Шрифт:
Интервал:
Закладка:
— Ты никуда от меня не убежишь!
Бежать, бежать. Не знаю, куда. Но я должна.
Оказывается, что входная дверь заперта на верхний замок, которым никто не пользуется уже тысячу лет, а ключа на месте нет. Гадство — щеколда сбита, ручка тоже, я даже взяться не могу, чтобы потянуть чертову дверь на себя. Ногтями царапаю полотно, в надежде на удачу — но тщетно.
Паника охватывает стремительно: в маленькой прихожей эхом отбиваются от стен удары о дверь. Вот-вот выломает.
Тупик. Тупик.
Липкий страх, что на этот раз меня ждёт ад похлеще всего, чем было до, обволакивает мелкой дрожью. По вискам стремительно бьёт адреналин — я не дам себя в обиду.
Не дам. Не дам.
И так много вытерпела, больше не позволю.
Я стала сильнее. Сам меня такой сделал — жгучая ненависть стала моим учителем, моим вдохновением. Моим светом в тоннеле.
Я теперь комок ярости.
Он врывается в тот момент, когда я уже на грани: горло сдавливает спазм, внутри бурлит и поднимается кипящей волной чувство безысходности. Страх перемешивается с решительностью бороться до конца.

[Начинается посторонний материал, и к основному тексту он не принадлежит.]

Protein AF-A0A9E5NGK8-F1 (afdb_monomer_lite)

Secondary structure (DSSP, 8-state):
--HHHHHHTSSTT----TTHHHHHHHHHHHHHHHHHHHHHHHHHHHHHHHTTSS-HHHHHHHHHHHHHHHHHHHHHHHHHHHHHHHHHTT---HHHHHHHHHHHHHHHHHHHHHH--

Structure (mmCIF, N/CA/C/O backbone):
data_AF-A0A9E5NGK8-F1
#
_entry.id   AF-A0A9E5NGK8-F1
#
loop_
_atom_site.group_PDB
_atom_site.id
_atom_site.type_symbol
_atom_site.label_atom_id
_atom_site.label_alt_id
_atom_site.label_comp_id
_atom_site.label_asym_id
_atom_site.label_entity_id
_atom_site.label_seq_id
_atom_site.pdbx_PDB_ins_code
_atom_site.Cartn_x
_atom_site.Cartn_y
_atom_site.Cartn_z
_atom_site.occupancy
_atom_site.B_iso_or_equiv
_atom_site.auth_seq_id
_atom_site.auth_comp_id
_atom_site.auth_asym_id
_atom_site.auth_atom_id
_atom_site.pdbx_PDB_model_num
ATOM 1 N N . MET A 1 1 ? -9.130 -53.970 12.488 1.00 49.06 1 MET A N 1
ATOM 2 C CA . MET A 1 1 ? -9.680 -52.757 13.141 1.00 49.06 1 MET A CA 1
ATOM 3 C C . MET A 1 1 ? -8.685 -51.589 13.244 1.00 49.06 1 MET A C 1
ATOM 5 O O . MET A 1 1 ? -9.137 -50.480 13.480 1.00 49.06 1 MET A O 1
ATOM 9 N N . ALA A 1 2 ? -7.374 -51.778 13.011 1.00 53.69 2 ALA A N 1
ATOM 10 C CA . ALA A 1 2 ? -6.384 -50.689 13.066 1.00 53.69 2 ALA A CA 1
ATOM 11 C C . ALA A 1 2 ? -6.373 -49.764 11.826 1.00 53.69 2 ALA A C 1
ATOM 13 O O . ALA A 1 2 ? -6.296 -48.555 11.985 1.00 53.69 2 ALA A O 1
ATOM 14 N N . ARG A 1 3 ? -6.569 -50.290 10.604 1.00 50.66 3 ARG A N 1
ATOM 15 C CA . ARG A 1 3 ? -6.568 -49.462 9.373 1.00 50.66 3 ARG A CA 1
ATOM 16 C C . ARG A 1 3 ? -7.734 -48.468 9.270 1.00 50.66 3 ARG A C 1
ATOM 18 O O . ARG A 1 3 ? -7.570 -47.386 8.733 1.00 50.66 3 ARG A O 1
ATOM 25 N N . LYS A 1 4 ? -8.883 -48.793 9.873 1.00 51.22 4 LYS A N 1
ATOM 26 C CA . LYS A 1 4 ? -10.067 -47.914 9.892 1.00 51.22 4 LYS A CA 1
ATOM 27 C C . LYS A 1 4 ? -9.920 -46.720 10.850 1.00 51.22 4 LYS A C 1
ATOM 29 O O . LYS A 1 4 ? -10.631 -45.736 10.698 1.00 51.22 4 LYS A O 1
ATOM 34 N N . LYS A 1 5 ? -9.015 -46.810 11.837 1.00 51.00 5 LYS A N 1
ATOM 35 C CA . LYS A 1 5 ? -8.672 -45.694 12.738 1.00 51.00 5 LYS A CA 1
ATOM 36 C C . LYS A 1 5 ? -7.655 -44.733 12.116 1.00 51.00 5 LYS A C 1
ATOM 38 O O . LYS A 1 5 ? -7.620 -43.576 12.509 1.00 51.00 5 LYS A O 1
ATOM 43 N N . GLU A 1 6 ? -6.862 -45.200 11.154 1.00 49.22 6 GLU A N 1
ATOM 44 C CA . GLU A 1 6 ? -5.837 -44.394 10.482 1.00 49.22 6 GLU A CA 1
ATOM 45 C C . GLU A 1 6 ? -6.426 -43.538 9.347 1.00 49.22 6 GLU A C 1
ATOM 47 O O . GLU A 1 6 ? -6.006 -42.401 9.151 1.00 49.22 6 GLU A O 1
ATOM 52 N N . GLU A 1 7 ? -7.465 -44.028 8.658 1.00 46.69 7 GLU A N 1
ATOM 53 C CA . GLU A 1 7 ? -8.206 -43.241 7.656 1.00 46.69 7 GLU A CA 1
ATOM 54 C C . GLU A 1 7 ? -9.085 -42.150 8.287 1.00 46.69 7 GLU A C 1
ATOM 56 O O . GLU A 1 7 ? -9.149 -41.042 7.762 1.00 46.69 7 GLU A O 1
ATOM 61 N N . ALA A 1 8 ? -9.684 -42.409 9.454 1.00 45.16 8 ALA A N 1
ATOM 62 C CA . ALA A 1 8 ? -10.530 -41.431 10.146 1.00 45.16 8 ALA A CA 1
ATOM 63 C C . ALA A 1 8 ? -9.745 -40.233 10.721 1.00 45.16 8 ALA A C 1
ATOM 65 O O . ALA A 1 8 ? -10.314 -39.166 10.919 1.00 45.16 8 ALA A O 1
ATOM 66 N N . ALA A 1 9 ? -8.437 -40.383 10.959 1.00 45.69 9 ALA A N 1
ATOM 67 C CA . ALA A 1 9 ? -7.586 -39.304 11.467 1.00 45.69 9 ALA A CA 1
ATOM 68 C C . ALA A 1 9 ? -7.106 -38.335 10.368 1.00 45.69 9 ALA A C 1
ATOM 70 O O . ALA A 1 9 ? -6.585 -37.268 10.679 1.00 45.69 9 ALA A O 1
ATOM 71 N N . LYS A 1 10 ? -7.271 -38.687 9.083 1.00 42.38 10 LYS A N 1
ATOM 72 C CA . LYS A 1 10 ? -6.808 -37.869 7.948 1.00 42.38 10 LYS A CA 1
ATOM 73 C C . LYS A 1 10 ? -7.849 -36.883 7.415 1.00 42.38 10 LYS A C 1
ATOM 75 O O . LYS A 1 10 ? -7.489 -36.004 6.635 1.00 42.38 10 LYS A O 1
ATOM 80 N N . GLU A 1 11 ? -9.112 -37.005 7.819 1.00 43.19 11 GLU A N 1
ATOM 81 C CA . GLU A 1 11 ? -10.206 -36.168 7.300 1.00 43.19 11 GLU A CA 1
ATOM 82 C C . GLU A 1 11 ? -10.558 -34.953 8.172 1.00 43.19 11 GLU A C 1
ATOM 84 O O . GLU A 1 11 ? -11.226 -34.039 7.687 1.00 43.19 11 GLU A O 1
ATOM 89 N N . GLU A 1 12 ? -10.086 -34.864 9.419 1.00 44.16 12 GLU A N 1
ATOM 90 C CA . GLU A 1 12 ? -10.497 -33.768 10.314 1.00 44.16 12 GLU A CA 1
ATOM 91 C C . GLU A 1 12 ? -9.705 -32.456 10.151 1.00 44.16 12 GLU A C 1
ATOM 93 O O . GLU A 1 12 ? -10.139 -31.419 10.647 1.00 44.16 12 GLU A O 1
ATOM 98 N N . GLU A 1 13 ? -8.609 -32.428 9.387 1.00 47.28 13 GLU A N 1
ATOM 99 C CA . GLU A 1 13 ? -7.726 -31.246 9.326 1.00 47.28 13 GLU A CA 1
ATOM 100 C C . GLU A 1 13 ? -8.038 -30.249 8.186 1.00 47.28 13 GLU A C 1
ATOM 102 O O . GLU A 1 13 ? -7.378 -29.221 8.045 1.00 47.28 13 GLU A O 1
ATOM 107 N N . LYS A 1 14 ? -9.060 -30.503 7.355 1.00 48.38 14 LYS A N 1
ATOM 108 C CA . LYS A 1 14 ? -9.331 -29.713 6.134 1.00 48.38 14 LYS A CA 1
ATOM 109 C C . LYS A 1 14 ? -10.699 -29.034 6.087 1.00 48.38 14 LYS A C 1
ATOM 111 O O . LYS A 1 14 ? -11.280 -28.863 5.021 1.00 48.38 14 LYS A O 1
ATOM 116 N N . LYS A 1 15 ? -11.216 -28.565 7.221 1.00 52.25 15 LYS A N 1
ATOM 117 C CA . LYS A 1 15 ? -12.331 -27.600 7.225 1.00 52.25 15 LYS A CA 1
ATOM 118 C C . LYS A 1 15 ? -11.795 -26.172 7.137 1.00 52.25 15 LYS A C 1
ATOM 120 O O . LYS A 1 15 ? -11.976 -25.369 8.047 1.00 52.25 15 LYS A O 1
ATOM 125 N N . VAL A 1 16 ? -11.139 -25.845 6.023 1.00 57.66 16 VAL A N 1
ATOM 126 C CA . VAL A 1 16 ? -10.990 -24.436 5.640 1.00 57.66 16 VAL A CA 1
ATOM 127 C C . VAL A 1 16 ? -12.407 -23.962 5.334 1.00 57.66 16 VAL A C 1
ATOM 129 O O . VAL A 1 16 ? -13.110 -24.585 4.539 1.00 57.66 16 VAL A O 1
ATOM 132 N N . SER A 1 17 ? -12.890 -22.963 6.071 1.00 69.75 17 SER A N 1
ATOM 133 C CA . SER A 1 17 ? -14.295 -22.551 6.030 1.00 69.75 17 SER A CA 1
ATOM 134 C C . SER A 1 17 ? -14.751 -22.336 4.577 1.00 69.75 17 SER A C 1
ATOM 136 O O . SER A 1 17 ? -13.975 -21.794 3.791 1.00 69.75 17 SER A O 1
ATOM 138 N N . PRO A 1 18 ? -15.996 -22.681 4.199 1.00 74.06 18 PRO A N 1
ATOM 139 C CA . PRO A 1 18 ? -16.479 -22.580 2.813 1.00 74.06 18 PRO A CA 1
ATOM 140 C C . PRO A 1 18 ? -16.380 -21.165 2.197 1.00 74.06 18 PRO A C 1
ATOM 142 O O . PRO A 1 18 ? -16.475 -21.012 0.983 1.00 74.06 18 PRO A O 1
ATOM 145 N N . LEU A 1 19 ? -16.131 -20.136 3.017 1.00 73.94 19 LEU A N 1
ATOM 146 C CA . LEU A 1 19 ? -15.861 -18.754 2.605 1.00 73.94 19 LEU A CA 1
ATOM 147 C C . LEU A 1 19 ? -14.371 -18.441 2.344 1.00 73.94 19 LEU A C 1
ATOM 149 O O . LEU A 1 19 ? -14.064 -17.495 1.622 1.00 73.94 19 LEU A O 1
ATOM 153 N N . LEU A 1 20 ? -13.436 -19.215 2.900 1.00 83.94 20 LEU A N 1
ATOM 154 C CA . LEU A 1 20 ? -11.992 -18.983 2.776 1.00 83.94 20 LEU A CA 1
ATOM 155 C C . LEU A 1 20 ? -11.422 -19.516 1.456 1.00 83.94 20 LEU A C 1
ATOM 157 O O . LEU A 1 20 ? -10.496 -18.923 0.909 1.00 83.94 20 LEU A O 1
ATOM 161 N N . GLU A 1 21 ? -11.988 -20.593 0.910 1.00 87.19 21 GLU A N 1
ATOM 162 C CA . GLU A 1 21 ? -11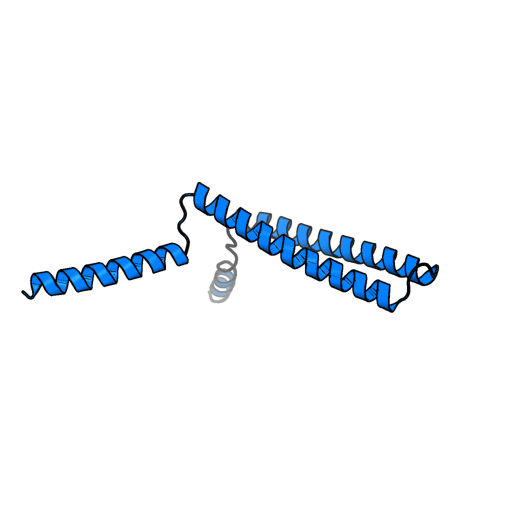.562 -21.179 -0.368 1.00 87.19 21 GLU A CA 1
ATOM 163 C C . GLU A 1 21 ? -11.687 -20.199 -1.561 1.00 87.19 21 GLU A C 1
ATOM 165 O O . GLU A 1 21 ? -10.702 -20.011 -2.288 1.00 87.19 21 GLU A O 1
ATOM 170 N N . PRO A 1 22 ? -12.839 -19.525 -1.789 1.00 89.50 22 PRO A N 1
ATOM 171 C CA . PRO A 1 22 ? -12.950 -18.517 -2.845 1.00 89.50 22 PRO A CA 1
ATOM 172 C C . PRO A 1 22 ? -12.084 -17.281 -2.565 1.00 89.50 22 PRO A C 1
ATOM 174 O O . PRO A 1 22 ? -11.456 -16.769 -3.491 1.00 89.50 22 PRO A O 1
ATOM 177 N N . LEU A 1 23 ? -11.968 -16.846 -1.304 1.00 88.44 23 LEU A N 1
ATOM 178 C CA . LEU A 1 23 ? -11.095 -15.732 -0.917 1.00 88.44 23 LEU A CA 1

Вот только передо мной злобная ухмылка человека раз в десять сильнее меня. Марат выдыхает на меня дым, делая затяжку, и последнее, что я вижу — безумный взгляд и рывок в мою сторону.
Глава 50. Будет поздно
Бороться до конца.
Стоящую рядом металлическая вешалку я с силой толкаю на Марата. Удар приходится по голове. Отчим вдруг замирает, а потом медленно оседает на пол. Я всё-таки зажимаю рот рукой от ужаса. Мысли хаотичным потоком врываются и все разом исчезают.
Я слышу, как он хрипит: «Помоги».
Как просит подойти, но я не двигаюсь с места. Возможно, я могла его спасти. Но я не делаю этого. Более того, спасать не хочу. Однажды я уже повелась на подобное.
Хрипы прекращаются. А я всё сижу и стучу зубами, обхватив коленки руками.
Страха больше нет. Нет вообще ничего. Ни чувств, ни эмоций. Я пялюсь перед собой и как будто не понимаю, что произошло. Но нет. Всё ведь ясно.
Марат лежит у ног, рядом валяется вешалка. А я сижу и пытаюсь дышать.
Только что дальше? Что делать? Это я? Или он сам?
Сколько времени проходит не знаю. Час или несколько секунд — я не ощущаю реального положения. Но вдруг вздрагиваю, понимая, что в проёме появляется мать:
— Ты… ты убила его?
Её испуганное лицо врезается в мой новый мир как нечто несуразное. Ведь больше нечего бояться. Самое страшное позади.
— Всё хорошо, — произношу я без эмоций. — Теперь всё будет хорошо.
Но мама как будто не понимает.
— Ты убила его, — шепчет она. — Убила, убила. Убила… Что ты натворила, Лера…
Мотаю головой. Я хочу, чтобы она осознала — я только что не дала себя в обиду. Это мне, мне, грозила опасность. Но мать не останавливается.
— Я хотела, чтобы ты росла с отцом. В полноценной семье. Чтобы у тебя всё было. Я вернула его. Ты помнишь? Всё должно было быть по-другому. Лера…
— Я…
— Чего тебе не хватало? Я ведь всё это для тебя делала. Чтобы люди не шептались, что ты без отца растёшь. Что я в подоле принесла. Что ты натворила, что ты хотела, Лера? Что?
Мать оказывается передо мной и трясет меня за плечи. Её глаза безумны, и вот теперь мне страшно.
— Я всего лишь хотела платье… — шепчу, чётко увидев в памяти картину того дня, который перечеркнул моё будущее. Который сделал невозможным надежду на счастливую жизнь. — Ты его убила! — кричит мать, и теперь я жмурюсь от звона в ушах.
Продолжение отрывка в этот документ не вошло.